The Fair Labor Standards Act (“FLSA”) generally establishes mandatory minimum wage and maximum hour requirements for most employees in the United States. Generally, an individual is an employee under the FLSA if an employer permits the individual to work in the interest of the employer. Until recently, the Department of Labor’s test for determining whether an unpaid intern was really an employee who should receive at least minimum wage under the FLSA was quite rigid and difficult to meet. Businesses planning to implement an unpaid internship program or with an existing internship program should be aware that in January, 2018, the Department of Labor (“DOL”) issued a new more flexible test for determining whether an unpaid intern working for a for-profit employer is entitled to minimum wage under the FLSA.

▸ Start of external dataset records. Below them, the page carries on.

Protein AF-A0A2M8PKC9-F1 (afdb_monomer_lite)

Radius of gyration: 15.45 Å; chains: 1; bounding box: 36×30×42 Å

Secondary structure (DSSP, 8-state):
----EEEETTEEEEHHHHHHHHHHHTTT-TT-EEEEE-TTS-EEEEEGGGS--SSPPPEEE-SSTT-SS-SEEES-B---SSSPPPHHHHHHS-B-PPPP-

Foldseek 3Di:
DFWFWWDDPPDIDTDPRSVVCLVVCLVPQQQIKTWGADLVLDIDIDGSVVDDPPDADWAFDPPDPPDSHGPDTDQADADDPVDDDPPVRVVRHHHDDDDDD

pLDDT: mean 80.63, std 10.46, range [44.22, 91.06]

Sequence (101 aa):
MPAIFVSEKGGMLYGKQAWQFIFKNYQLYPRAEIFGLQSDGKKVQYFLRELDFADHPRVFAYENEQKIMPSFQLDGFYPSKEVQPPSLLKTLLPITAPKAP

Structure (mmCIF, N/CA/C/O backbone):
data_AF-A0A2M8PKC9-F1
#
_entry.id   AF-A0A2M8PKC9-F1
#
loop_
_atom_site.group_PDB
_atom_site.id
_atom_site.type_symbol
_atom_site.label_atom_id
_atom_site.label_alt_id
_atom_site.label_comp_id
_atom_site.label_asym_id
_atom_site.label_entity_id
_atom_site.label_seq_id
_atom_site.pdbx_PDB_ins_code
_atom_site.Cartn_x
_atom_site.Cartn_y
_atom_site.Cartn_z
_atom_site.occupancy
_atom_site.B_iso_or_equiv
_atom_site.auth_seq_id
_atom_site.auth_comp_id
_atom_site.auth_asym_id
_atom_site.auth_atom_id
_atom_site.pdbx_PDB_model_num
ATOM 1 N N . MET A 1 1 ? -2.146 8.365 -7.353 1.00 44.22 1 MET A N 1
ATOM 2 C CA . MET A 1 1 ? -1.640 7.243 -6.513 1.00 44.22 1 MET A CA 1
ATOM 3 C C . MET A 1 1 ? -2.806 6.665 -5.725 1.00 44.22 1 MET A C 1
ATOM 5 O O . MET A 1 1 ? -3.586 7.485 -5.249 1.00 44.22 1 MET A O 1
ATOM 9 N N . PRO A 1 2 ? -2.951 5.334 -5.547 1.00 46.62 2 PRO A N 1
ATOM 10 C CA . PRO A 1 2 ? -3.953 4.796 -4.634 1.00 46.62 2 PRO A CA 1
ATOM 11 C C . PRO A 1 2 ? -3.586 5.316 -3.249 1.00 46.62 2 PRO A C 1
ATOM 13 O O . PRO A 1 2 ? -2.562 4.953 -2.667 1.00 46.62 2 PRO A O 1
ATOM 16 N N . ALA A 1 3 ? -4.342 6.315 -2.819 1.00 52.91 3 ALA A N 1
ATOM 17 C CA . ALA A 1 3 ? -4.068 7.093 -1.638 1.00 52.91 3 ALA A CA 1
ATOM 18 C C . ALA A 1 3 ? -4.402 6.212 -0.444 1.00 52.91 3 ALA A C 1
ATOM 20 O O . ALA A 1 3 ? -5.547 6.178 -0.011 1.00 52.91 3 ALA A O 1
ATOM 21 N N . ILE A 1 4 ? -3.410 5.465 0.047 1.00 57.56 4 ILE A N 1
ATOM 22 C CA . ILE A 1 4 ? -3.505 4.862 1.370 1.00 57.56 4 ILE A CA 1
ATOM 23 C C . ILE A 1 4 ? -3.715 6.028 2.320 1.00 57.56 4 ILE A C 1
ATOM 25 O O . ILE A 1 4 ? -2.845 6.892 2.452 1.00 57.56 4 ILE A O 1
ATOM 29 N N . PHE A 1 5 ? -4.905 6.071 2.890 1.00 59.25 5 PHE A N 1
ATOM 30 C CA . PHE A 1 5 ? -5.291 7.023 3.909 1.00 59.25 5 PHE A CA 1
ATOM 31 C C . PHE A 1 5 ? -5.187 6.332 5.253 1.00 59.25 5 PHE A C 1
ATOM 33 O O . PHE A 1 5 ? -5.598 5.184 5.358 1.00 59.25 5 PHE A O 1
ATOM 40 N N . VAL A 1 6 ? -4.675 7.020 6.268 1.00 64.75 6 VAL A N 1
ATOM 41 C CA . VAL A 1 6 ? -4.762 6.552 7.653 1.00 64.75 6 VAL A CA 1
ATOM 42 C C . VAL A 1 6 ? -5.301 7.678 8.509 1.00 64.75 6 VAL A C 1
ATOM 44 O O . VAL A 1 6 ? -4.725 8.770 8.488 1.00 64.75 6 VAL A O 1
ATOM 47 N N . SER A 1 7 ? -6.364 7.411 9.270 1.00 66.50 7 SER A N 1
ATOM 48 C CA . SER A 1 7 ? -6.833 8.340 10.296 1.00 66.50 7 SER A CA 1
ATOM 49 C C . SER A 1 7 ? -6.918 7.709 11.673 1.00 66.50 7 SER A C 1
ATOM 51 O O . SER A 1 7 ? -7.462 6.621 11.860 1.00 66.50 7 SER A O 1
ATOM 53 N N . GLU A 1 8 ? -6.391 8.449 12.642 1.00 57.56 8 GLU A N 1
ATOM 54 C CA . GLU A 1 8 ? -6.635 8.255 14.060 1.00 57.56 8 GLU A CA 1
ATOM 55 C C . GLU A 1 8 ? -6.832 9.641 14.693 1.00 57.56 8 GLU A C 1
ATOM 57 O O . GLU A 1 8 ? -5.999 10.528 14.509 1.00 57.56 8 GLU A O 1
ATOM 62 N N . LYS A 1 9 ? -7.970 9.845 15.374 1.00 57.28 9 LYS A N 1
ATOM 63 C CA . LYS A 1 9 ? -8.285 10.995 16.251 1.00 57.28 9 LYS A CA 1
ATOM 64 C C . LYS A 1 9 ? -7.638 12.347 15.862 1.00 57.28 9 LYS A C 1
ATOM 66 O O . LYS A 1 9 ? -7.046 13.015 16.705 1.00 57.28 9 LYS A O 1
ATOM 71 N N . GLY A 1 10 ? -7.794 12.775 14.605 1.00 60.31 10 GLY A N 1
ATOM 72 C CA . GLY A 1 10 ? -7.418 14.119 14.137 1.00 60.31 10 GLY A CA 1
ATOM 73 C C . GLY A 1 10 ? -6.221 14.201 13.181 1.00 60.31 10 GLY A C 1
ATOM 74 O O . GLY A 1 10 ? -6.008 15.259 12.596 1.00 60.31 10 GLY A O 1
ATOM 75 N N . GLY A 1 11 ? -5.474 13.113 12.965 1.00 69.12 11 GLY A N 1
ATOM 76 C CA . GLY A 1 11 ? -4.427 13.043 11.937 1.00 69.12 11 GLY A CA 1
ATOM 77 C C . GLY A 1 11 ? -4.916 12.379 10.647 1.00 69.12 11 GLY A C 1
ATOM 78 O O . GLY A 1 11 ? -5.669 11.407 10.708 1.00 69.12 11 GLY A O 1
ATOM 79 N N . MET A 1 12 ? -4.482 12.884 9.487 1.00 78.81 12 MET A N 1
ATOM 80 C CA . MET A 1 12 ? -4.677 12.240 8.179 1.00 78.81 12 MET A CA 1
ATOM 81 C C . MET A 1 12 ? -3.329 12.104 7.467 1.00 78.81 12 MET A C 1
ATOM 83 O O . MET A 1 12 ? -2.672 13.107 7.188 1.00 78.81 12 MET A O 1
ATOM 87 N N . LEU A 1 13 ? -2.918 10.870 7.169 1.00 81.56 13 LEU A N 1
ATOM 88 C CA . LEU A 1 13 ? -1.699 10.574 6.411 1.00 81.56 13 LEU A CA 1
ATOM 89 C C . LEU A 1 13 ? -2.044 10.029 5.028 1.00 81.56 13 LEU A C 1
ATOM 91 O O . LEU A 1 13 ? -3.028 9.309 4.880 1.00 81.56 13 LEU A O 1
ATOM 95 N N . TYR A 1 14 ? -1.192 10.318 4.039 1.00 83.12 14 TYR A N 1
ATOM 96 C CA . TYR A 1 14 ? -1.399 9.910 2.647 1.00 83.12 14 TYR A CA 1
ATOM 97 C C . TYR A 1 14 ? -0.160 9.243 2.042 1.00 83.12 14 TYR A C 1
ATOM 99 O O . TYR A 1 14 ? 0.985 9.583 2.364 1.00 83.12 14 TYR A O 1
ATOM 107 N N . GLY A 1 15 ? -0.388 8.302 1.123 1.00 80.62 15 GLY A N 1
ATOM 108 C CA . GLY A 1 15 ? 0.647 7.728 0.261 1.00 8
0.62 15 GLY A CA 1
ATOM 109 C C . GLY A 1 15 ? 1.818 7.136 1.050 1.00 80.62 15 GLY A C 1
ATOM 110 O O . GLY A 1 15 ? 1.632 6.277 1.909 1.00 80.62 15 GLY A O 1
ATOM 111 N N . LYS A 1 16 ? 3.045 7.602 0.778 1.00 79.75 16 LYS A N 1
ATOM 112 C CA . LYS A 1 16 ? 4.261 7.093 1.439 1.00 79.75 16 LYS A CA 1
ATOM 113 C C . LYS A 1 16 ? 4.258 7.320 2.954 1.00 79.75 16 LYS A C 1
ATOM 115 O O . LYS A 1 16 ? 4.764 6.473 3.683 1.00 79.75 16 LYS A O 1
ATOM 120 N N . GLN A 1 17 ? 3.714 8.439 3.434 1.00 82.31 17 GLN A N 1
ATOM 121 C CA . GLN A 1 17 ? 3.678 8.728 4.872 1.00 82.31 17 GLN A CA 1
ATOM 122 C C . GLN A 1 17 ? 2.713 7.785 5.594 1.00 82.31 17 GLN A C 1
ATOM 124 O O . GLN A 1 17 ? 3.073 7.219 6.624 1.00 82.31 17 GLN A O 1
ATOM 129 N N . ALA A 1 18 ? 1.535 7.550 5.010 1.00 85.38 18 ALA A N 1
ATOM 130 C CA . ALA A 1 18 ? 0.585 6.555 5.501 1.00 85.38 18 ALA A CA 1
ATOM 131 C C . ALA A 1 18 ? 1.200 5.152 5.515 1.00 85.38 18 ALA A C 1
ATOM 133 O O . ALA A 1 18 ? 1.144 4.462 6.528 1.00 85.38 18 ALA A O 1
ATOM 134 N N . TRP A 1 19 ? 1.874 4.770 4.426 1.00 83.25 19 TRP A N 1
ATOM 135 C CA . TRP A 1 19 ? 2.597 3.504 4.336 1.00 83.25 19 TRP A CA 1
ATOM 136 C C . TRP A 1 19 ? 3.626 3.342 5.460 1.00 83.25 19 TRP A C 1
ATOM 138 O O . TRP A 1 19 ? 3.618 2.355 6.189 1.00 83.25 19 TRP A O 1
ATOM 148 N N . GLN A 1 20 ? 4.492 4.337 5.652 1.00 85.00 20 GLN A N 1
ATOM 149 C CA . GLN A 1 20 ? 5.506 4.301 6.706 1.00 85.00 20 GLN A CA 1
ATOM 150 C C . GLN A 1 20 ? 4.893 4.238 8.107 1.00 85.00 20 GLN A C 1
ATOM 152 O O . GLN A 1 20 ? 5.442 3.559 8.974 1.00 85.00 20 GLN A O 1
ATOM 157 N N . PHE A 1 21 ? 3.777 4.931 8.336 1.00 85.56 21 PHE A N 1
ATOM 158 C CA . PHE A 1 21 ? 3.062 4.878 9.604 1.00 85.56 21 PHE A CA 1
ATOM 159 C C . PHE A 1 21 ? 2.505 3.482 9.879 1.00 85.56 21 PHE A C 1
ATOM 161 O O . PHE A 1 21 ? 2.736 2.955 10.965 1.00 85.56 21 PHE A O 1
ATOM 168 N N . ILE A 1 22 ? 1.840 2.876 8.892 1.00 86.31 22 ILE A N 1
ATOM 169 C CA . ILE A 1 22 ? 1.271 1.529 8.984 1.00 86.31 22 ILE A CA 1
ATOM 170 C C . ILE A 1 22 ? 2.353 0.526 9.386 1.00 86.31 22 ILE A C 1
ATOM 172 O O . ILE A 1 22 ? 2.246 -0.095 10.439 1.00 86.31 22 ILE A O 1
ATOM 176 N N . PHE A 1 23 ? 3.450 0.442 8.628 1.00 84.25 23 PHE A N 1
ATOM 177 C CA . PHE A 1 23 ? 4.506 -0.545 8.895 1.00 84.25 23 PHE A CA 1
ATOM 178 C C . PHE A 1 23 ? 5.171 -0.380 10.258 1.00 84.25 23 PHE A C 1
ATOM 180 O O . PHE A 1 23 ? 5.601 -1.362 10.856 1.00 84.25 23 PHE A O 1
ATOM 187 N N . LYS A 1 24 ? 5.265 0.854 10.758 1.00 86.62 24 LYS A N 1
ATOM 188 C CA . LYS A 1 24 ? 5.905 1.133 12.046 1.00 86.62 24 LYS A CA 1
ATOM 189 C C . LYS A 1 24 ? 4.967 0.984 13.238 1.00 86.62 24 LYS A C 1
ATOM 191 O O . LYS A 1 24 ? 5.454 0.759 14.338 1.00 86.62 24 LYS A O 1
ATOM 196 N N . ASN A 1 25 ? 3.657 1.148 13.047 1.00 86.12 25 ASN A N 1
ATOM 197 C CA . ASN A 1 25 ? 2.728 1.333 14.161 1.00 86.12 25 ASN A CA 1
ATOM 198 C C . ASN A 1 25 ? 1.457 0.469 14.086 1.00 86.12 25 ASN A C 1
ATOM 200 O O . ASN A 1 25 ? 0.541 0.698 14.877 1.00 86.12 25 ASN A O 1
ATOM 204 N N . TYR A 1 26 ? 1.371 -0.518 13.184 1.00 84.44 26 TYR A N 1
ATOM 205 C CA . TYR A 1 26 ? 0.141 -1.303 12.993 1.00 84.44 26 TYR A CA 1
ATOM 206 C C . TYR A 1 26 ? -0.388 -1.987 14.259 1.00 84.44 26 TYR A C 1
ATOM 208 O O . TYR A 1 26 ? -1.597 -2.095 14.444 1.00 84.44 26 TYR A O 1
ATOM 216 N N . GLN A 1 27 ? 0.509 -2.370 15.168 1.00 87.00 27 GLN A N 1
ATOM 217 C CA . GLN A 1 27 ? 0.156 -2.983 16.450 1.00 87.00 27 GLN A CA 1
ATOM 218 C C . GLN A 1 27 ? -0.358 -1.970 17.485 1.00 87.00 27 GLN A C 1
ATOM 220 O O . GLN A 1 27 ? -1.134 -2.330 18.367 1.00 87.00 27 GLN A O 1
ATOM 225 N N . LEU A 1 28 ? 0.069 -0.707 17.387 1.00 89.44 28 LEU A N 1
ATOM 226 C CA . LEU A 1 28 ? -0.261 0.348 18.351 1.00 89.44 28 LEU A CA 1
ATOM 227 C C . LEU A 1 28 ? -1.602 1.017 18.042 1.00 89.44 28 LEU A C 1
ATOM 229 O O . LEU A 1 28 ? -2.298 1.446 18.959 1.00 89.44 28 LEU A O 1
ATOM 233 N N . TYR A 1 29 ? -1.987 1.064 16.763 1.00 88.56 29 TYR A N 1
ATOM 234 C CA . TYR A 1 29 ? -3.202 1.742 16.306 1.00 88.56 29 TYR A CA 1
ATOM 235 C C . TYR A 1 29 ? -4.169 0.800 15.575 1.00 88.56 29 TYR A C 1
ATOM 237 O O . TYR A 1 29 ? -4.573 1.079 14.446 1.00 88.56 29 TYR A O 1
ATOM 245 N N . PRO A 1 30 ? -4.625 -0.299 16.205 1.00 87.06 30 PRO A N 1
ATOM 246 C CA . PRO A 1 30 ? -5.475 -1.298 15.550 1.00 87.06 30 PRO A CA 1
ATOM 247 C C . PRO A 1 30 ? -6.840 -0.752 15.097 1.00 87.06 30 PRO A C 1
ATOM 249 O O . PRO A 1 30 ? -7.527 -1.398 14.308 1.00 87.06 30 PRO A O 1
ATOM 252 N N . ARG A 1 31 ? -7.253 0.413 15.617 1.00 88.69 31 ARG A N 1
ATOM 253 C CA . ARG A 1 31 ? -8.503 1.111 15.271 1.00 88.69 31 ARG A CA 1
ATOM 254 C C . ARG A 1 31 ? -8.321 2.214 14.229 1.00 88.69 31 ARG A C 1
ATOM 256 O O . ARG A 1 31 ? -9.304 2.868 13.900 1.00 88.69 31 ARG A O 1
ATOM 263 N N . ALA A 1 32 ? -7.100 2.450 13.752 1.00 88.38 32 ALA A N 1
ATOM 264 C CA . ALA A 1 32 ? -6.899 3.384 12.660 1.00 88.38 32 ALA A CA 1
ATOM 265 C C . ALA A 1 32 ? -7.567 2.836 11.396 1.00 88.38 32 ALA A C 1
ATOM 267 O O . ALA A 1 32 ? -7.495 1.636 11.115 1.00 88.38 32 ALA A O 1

Prior to January, 2018, the test issued by the DOL required all the following for an internship to be unpaid under the FLSA:
-
The internship is similar to training that would be given in an educational environment.
-
The internship experience is for the benefit of the intern.
-
The intern doesn’t displace regular employees and works under close supervision of existing staff.
-
The employer doesn’t gain an immediate advantage from the intern’s activities—and on occasion the employer’s operations may be impeded by the intern’s activities.
-
The intern isn’t guaranteed a job at the end of the program.
-
The employer and the intern each understand that the internship is unpaid.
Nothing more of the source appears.